EXERCISE DESCRIPTION
Reproduce the section of the listing that begins at the line containing "ATOM 56 C CA" and finishes at the line containing "ATOM 94 O O". Include both end lines and nothing beyond them.

--------------------------------------------------

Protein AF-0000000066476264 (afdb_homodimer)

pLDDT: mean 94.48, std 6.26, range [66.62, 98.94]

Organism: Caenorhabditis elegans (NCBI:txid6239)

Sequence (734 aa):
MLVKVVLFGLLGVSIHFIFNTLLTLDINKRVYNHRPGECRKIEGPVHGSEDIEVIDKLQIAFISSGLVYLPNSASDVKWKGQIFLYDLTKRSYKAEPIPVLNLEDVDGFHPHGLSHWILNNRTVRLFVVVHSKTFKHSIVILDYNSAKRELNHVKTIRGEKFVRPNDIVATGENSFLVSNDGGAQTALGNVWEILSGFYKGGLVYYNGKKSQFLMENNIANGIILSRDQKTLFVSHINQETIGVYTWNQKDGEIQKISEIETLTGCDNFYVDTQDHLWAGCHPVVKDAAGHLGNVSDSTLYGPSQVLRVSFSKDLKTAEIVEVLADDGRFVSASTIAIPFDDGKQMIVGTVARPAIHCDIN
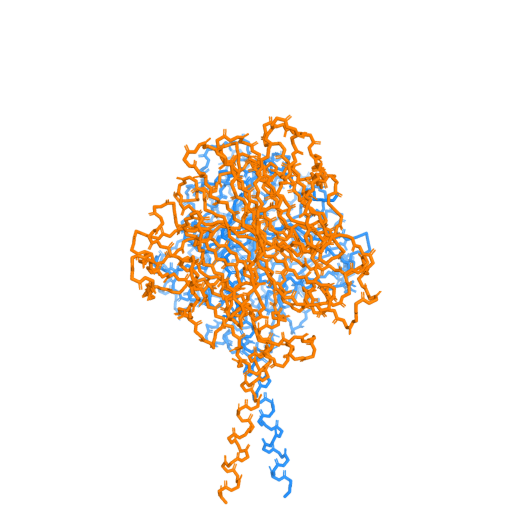VSLNLYMLVKVVLFGLLGVSIHFIFNTLLTLDINKRVYNHRPGECRKIEGPVHGSEDIEVIDKLQIAFISSGLVYLPNSASDVKWKGQIFLYDLTKRSYKAEPIPVLNLEDVDGFHPHGLSHWILNNRTVRLFVVVHSKTFKHSIVILDYNSAKRELNHVKTIRGEKFVRPNDIVATGENSFLVSNDGGAQTALGNVWEILSGFYKGGLVYYNGKKSQFLMENNIANGIILSRDQKTLFVSHINQETIGVYTWNQKDGEIQKISEIETLTGCDNFYVDTQDHLWAGCHPVVKDAAGHLGNVSDSTLYGPSQVLRVSFSKDLKTAEIVEVLADDGRFVSASTIAIPFDDGKQMIVGTVARPAIHCDINVSLNLY

InterPro domains:
  IPR002640 Arylesterase [PF01731] (166-246)
  IPR011042 Six-bladed beta-propeller, TolB-like [G3DSA:2.120.10.30] (19-360)
  IPR051288 Serum paraoxonase/arylesterase [PTHR11799] (6-359)

Nearest PDB structures (foldseek):
  1v04-assembly1_A  TM=9.344E-01  e=7.789E-32  Homo sapiens
  3srg-assembly1_A  TM=9.212E-01  e=2.389E-31  synthetic construct
  3sre-assembly1_A  TM=9.295E-01  e=3.291E-31  synthetic construct
  6gmu-assembly1_A  TM=9.149E-01  e=3.863E-31  Homo sapiens
  6h0a-assembly1_A  TM=9.210E-01  e=1.916E-30  Homo sapiens

Structure (mmCIF, N/CA/C/O backbone):
data_AF-0000000066476264-model_v1
#
loop_
_entity.id
_entity.type
_entity.pdbx_description
1 polymer Arylesterase
#
loop_
_atom_site.group_PDB
_atom_site.id
_atom_site.type_symbol
_atom_site.label_atom_id
_atom_site.label_alt_id
_atom_site.label_comp_id
_atom_site.label_asym_id
_atom_site.label_entity_id
_atom_site.label_seq_id
_atom_site.pdbx_PDB_ins_code
_atom_site.Cartn_x
_atom_site.Cartn_y
_atom_site.Cartn_z
_atom_site.occupancy
_atom_site.B_iso_or_equiv
_atom_site.auth_seq_id
_atom_site.auth_comp_id
_atom_site.auth_asym_id
_atom_site.auth_atom_id
_atom_site.pdbx_PDB_model_num
ATOM 1 N N . MET A 1 1 ? -48.594 5.219 -9.711 1 66.62 1 MET A N 1
ATOM 2 C CA . MET A 1 1 ? -47.438 5.293 -10.609 1 66.62 1 MET A CA 1
ATOM 3 C C . MET A 1 1 ? -46.438 6.309 -10.109 1 66.62 1 MET A C 1
ATOM 5 O O . MET A 1 1 ? -45.219 6.004 -10.016 1 66.62 1 MET A O 1
ATOM 9 N N . LEU A 1 2 ? -46.844 7.477 -9.734 1 73.25 2 LEU A N 1
ATOM 10 C CA . LEU A 1 2 ? -45.969 8.531 -9.258 1 73.25 2 LEU A CA 1
ATOM 11 C C . LEU A 1 2 ? -45.312 8.141 -7.926 1 73.25 2 LEU A C 1
ATOM 13 O O . LEU A 1 2 ? -44.125 8.344 -7.727 1 73.25 2 LEU A O 1
ATOM 17 N N . VAL A 1 3 ? -46.062 7.559 -7.078 1 74.38 3 VAL A N 1
ATOM 18 C CA . VAL A 1 3 ? -45.531 7.156 -5.773 1 74.38 3 VAL A CA 1
ATOM 19 C C . VAL A 1 3 ? -44.438 6.102 -5.945 1 74.38 3 VAL A C 1
ATOM 21 O O . VAL A 1 3 ? -43.438 6.137 -5.254 1 74.38 3 VAL A O 1
ATOM 24 N N . LYS A 1 4 ? -44.688 5.23 -6.836 1 68.38 4 LYS A N 1
ATOM 25 C CA . LYS A 1 4 ? -43.688 4.18 -7.086 1 68.38 4 LYS A CA 1
ATOM 26 C C . LYS A 1 4 ? -42.406 4.766 -7.637 1 68.38 4 LYS A C 1
ATOM 28 O O . LYS A 1 4 ? -41.312 4.355 -7.238 1 68.38 4 LYS A O 1
ATOM 33 N N . VAL A 1 5 ? -42.562 5.648 -8.523 1 72 5 VAL A N 1
ATOM 34 C CA . VAL A 1 5 ? -41.406 6.309 -9.109 1 72 5 VAL A CA 1
ATOM 35 C C . VAL A 1 5 ? -40.625 7.055 -8.023 1 72 5 VAL A C 1
ATOM 37 O O . VAL A 1 5 ? -39.406 6.996 -7.98 1 72 5 VAL A O 1
ATOM 40 N N . VAL A 1 6 ? -41.375 7.641 -7.152 1 73.12 6 VAL A N 1
ATOM 41 C CA . VAL A 1 6 ? -40.75 8.398 -6.074 1 73.12 6 VAL A CA 1
ATOM 42 C C . VAL A 1 6 ? -40.031 7.438 -5.117 1 73.12 6 VAL A C 1
ATOM 44 O O . VAL A 1 6 ? -38.906 7.699 -4.688 1 73.12 6 VAL A O 1
ATOM 47 N N . LEU A 1 7 ? -40.625 6.398 -4.766 1 73.75 7 LEU A N 1
ATOM 48 C CA . LEU A 1 7 ? -40.031 5.418 -3.855 1 73.75 7 LEU A CA 1
ATOM 49 C C . LEU A 1 7 ? -38.781 4.793 -4.461 1 73.75 7 LEU A C 1
ATOM 51 O O . LEU A 1 7 ? -37.781 4.602 -3.768 1 73.75 7 LEU A O 1
ATOM 55 N N . PHE A 1 8 ? -38.875 4.508 -5.719 1 73 8 PHE A N 1
ATOM 56 C CA . PHE A 1 8 ? -37.719 3.967 -6.395 1 73 8 PHE A CA 1
ATOM 57 C C . PHE A 1 8 ? -36.594 5.008 -6.469 1 73 8 PHE A C 1
ATOM 59 O O . PHE A 1 8 ? -35.406 4.676 -6.348 1 73 8 PHE A O 1
ATOM 66 N N . GLY A 1 9 ? -37 6.168 -6.723 1 69.38 9 GLY A N 1
ATOM 67 C CA . GLY A 1 9 ? -36.031 7.25 -6.695 1 69.38 9 GLY A CA 1
ATOM 68 C C . GLY A 1 9 ? -35.344 7.414 -5.344 1 69.38 9 GLY A C 1
ATOM 69 O O . GLY A 1 9 ? -34.125 7.547 -5.262 1 69.38 9 GLY A O 1
ATOM 70 N N . LEU A 1 10 ? -36.125 7.32 -4.312 1 75.31 10 LEU A N 1
ATOM 71 C CA . LEU A 1 10 ? -35.594 7.441 -2.953 1 75.31 10 LEU A CA 1
ATOM 72 C C . LEU A 1 10 ? -34.688 6.262 -2.613 1 75.31 10 LEU A C 1
ATOM 74 O O . LEU A 1 10 ? -33.656 6.426 -1.941 1 75.31 10 LEU A O 1
ATOM 78 N N . LEU A 1 11 ? -35.156 5.176 -3.018 1 76.19 11 LEU A N 1
ATOM 79 C CA . LEU A 1 11 ? -34.344 3.986 -2.803 1 76.19 11 LEU A CA 1
ATOM 80 C C . LEU A 1 11 ? -33 4.113 -3.514 1 76.19 11 LEU A C 1
ATOM 82 O O . LEU A 1 11 ? -31.953 3.768 -2.949 1 76.19 11 LEU A O 1
ATOM 86 N N . GLY A 1 12 ? -33.031 4.602 -4.699 1 74.81 12 GLY A N 1
ATOM 87 C CA . GLY A 1 12 ? -31.797 4.82 -5.426 1 74.81 12 GLY A CA 1
ATOM 88 C C . GLY A 1 12 ? -30.859 5.789 -4.734 1 74.81 12 GLY A C 1
ATOM 89 O O . GLY A 1 12 ? -29.656 5.527 -4.621 1 74.81 12 GLY A O 1
ATOM 90 N N . VAL A 1 13 ? -31.422 6.785 -4.289 1 74.38 13 VAL A N 1
ATOM 91 C CA . VAL A 1 13 ? -30.656 7.801 -3.584 1 74.38 13 VAL A CA 1
ATOM 92 C C . VAL A 1 13 ? -30.078 7.211 -2.299 1 74.38 13 VAL A C 1
ATOM 94 O O . VAL A 1 13 ? -28.906 7.465 -1.957 1 74.38 13 VAL A O 1
ATOM 97 N N . SER A 1 14 ? -30.859 6.449 -1.661 1 77.75 14 SER A N 1
ATOM 98 C CA . SER A 1 14 ? -30.406 5.832 -0.421 1 77.75 14 SER A CA 1
ATOM 99 C C . SER A 1 14 ? -29.266 4.859 -0.678 1 77.75 14 SER A C 1
ATOM 101 O O . SER A 1 14 ? -28.281 4.836 0.065 1 77.75 14 SER A O 1
ATOM 103 N N . ILE A 1 15 ? -29.406 4.152 -1.706 1 79.25 15 ILE A N 1
ATOM 104 C CA . ILE A 1 15 ? -28.375 3.186 -2.059 1 79.25 15 ILE A CA 1
ATOM 105 C C . ILE A 1 15 ? -27.078 3.92 -2.418 1 79.25 15 ILE A C 1
ATOM 107 O O . ILE A 1 15 ? -26 3.533 -1.974 1 79.25 15 ILE A O 1
ATOM 111 N N . HIS A 1 16 ? -27.266 4.898 -3.172 1 77.5 16 HIS A N 1
ATOM 112 C CA . HIS A 1 16 ? -26.109 5.711 -3.533 1 77.5 16 HIS A CA 1
ATOM 113 C C . HIS A 1 16 ? -25.438 6.301 -2.295 1 77.5 16 HIS A C 1
ATOM 115 O O . HIS A 1 16 ? -24.219 6.273 -2.176 1 77.5 16 HIS A O 1
ATOM 121 N N . PHE A 1 17 ? -26.25 6.715 -1.429 1 79.94 17 PHE A N 1
ATOM 122 C CA . PHE A 1 17 ? -25.75 7.297 -0.19 1 79.94 17 PHE A CA 1
ATOM 123 C C . PHE A 1 17 ? -25 6.254 0.633 1 79.94 17 PHE A C 1
ATOM 125 O O . PHE A 1 17 ? -23.906 6.52 1.139 1 79.94 17 PHE A O 1
ATOM 132 N N . ILE A 1 18 ? -25.562 5.168 0.8 1 80.38 18 ILE A N 1
ATOM 133 C CA . ILE A 1 18 ? -24.953 4.105 1.592 1 80.38 18 ILE A CA 1
ATOM 134 C C . ILE A 1 18 ? -23.625 3.686 0.952 1 80.38 18 ILE A C 1
ATOM 136 O O . ILE A 1 18 ? -22.609 3.561 1.638 1 80.38 18 ILE A O 1
ATOM 140 N N . PHE A 1 19 ? -23.625 3.551 -0.301 1 81.5 19 PHE A N 1
ATOM 141 C CA . PHE A 1 19 ? -22.422 3.135 -1.021 1 81.5 19 PHE A CA 1
ATOM 142 C C . PHE A 1 19 ? -21.312 4.176 -0.883 1 81.5 19 PHE A C 1
ATOM 144 O O . PHE A 1 19 ? -20.172 3.838 -0.575 1 81.5 19 PHE A O 1
ATOM 151 N N . ASN A 1 20 ? -21.688 5.352 -1.031 1 80.62 20 ASN A N 1
ATOM 152 C CA . ASN A 1 20 ? -20.703 6.43 -0.906 1 80.62 20 ASN A CA 1
ATOM 153 C C . ASN A 1 20 ? -20.141 6.508 0.508 1 80.62 20 ASN A C 1
ATOM 155 O O . ASN A 1 20 ? -18.953 6.77 0.688 1 80.62 20 ASN A O 1
ATOM 159 N N . THR A 1 21 ? -21 6.273 1.406 1 82.81 21 THR A N 1
ATOM 160 C CA . THR A 1 21 ? -20.578 6.293 2.799 1 82.81 21 THR A CA 1
ATOM 161 C C . THR A 1 21 ? -19.578 5.168 3.074 1 82.81 21 THR A C 1
ATOM 163 O O . THR A 1 21 ? -18.562 5.383 3.732 1 82.81 21 THR A O 1
ATOM 166 N N . LEU A 1 22 ? -19.875 4.047 2.557 1 85.06 22 LEU A N 1
ATOM 167 C CA . LEU A 1 22 ? -19 2.9 2.77 1 85.06 22 LEU A CA 1
ATOM 168 C C . LEU A 1 22 ? -17.641 3.123 2.109 1 85.06 22 LEU A C 1
ATOM 170 O O . LEU A 1 22 ? -16.609 2.773 2.678 1 85.06 22 LEU A O 1
ATOM 174 N N . LEU A 1 23 ? -17.609 3.734 0.972 1 85.31 23 LEU A N 1
ATOM 175 C CA . LEU A 1 23 ? -16.359 4.035 0.294 1 85.31 23 LEU A CA 1
ATOM 176 C C . LEU A 1 23 ? -15.586 5.121 1.038 1 85.31 23 LEU A C 1
ATOM 178 O O . LEU A 1 23 ? -14.367 5.039 1.171 1 85.31 23 LEU A O 1
ATOM 182 N N . THR A 1 24 ? -16.312 6.07 1.558 1 84.12 24 THR A N 1
ATOM 183 C CA . THR A 1 24 ? -15.695 7.156 2.307 1 84.12 24 THR A CA 1
ATOM 184 C C . THR A 1 24 ? -15.023 6.625 3.57 1 84.12 24 THR A C 1
ATOM 186 O O . THR A 1 24 ? -13.977 7.125 3.982 1 84.12 24 THR A O 1
ATOM 189 N N . LEU A 1 25 ? -15.609 5.609 4.121 1 88.69 25 LEU A N 1
ATOM 190 C CA . LEU A 1 25 ? -15.086 5.031 5.355 1 88.69 25 LEU A CA 1
ATOM 191 C C . LEU A 1 25 ? -13.984 4.023 5.055 1 88.69 25 LEU A C 1
ATOM 193 O O . LEU A 1 25 ? -13.375 3.471 5.973 1 88.69 25 LEU A O 1
ATOM 197 N N . ASP A 1 26 ? -13.727 3.793 3.85 1 92.12 26 ASP A N 1
ATOM 198 C CA . ASP A 1 26 ? -12.664 2.889 3.412 1 92.12 26 ASP A CA 1
ATOM 199 C C . ASP A 1 26 ? -12.859 1.489 3.988 1 92.12 26 ASP A C 1
ATOM 201 O O . ASP A 1 26 ? -11.93 0.898 4.535 1 92.12 26 ASP A O 1
ATOM 205 N N . ILE A 1 27 ? -14.031 0.938 3.842 1 89.06 27 ILE A N 1
ATOM 206 C CA . ILE A 1 27 ? -14.398 -0.309 4.508 1 89.06 27 ILE A CA 1
ATOM 207 C C . ILE A 1 27 ? -13.672 -1.478 3.848 1 89.06 27 ILE A C 1
ATOM 209 O O . ILE A 1 27 ? -13.5 -2.535 4.457 1 89.06 27 ILE A O 1
ATOM 213 N N . ASN A 1 28 ? -13.25 -1.342 2.564 1 92 28 ASN A N 1
ATOM 214 C CA . ASN A 1 28 ? -12.609 -2.422 1.829 1 92 28 ASN A CA 1
ATOM 215 C C . ASN A 1 28 ? -11.117 -2.145 1.617 1 92 28 ASN A C 1
ATOM 217 O O . ASN A 1 28 ? -10.547 -2.564 0.612 1 92 28 ASN A O 1
ATOM 221 N N . LYS A 1 29 ? -10.57 -1.352 2.475 1 94.5 29 LYS A N 1
ATOM 222 C CA . LYS A 1 29 ? -9.148 -1.053 2.42 1 94.5 29 LYS A CA 1
ATOM 223 C C . LYS A 1 29 ? -8.438 -1.524 3.688 1 94.5 29 LYS A C 1
ATOM 225 O O . LYS A 1 29 ? -9.055 -1.632 4.746 1 94.5 29 LYS A O 1
ATOM 230 N N . ARG A 1 30 ? -7.227 -1.844 3.492 1 94.06 30 ARG A N 1
ATOM 231 C CA . ARG A 1 30 ? -6.328 -2.127 4.605 1 94.06 30 ARG A CA 1
ATOM 232 C C . ARG A 1 30 ? -4.949 -1.523 4.363 1 94.06 30 ARG A C 1
ATOM 234 O O . ARG A 1 30 ? -4.652 -1.059 3.262 1 94.06 30 ARG A O 1
ATOM 241 N N . VAL A 1 31 ? -4.184 -1.549 5.387 1 95.88 31 VAL A N 1
ATOM 242 C CA . VAL A 1 31 ? -2.791 -1.139 5.262 1 95.88 31 VAL A CA 1
ATOM 243 C C . VAL A 1 31 ? -1.886 -2.367 5.285 1 95.88 31 VAL A C 1
ATOM 245 O O . VAL A 1 31 ? -2.105 -3.293 6.074 1 95.88 31 VAL A O 1
ATOM 248 N N . TYR A 1 32 ? -0.951 -2.422 4.391 1 97.62 32 TYR A N 1
ATOM 249 C CA . TYR A 1 32 ? 0.155 -3.373 4.402 1 97.62 32 TYR A CA 1
ATOM 250 C C . TYR A 1 32 ? 1.44 -2.707 4.879 1 97.62 32 TYR A C 1
ATOM 252 O O . TYR A 1 32 ? 1.912 -1.744 4.273 1 97.62 32 TYR A O 1
ATOM 260 N N . ASN A 1 33 ? 2.016 -3.232 5.938 1 97.81 33 ASN A N 1
ATOM 261 C CA . ASN A 1 33 ? 3.117 -2.543 6.602 1 97.81 33 ASN A CA 1
ATOM 262 C C . ASN A 1 33 ? 4.379 -2.547 5.742 1 97.81 33 ASN A C 1
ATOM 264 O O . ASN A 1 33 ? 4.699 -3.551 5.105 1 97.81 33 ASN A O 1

--------------------------------------------------

SOLUTION
ATOM 56 C CA . PHE A 1 8 ? -37.719 3.967 -6.395 1 73 8 PHE A CA 1
ATOM 57 C C . PHE A 1 8 ? -36.594 5.008 -6.469 1 73 8 PHE A C 1
ATOM 59 O O . PHE A 1 8 ? -35.406 4.676 -6.348 1 73 8 PHE A O 1
ATOM 66 N N . GLY A 1 9 ? -37 6.168 -6.723 1 69.38 9 GLY A N 1
ATOM 67 C CA . GLY A 1 9 ? -36.031 7.25 -6.695 1 69.38 9 GLY A CA 1
ATOM 68 C C . GLY A 1 9 ? -35.344 7.414 -5.344 1 69.38 9 GLY A C 1
ATOM 69 O O . GLY A 1 9 ? -34.125 7.547 -5.262 1 69.38 9 GLY A O 1
ATOM 70 N N . LEU A 1 10 ? -36.125 7.32 -4.312 1 75.31 10 LEU A N 1
ATOM 71 C CA . LEU A 1 10 ? -35.594 7.441 -2.953 1 75.31 10 LEU A CA 1
ATOM 72 C C . LEU A 1 10 ? -34.688 6.262 -2.613 1 75.31 10 LEU A C 1
ATOM 74 O O . LEU A 1 10 ? -33.656 6.426 -1.941 1 75.31 10 LEU A O 1
ATOM 78 N N . LEU A 1 11 ? -35.156 5.176 -3.018 1 76.19 11 LEU A N 1
ATOM 79 C CA . LEU A 1 11 ? -34.344 3.986 -2.803 1 76.19 11 LEU A CA 1
ATOM 80 C C . LEU A 1 11 ? -33 4.113 -3.514 1 76.19 11 LEU A C 1
ATOM 82 O O . LEU A 1 11 ? -31.953 3.768 -2.949 1 76.19 11 LEU A O 1
ATOM 86 N N . GLY A 1 12 ? -33.031 4.602 -4.699 1 74.81 12 GLY A N 1
ATOM 87 C CA . GLY A 1 12 ? -31.797 4.82 -5.426 1 74.81 12 GLY A CA 1
ATOM 88 C C . GLY A 1 12 ? -30.859 5.789 -4.734 1 74.81 12 GLY A C 1
ATOM 89 O O . GLY A 1 12 ? -29.656 5.527 -4.621 1 74.81 12 GLY A O 1
ATOM 90 N N . VAL A 1 13 ? -31.422 6.785 -4.289 1 74.38 13 VAL A N 1
ATOM 91 C CA . VAL A 1 13 ? -30.656 7.801 -3.584 1 74.38 13 VAL A CA 1
ATOM 92 C C . VAL A 1 13 ? -30.078 7.211 -2.299 1 74.38 13 VAL A C 1
ATOM 94 O O . VAL A 1 13 ? -28.906 7.465 -1.957 1 74.38 13 VAL A O 1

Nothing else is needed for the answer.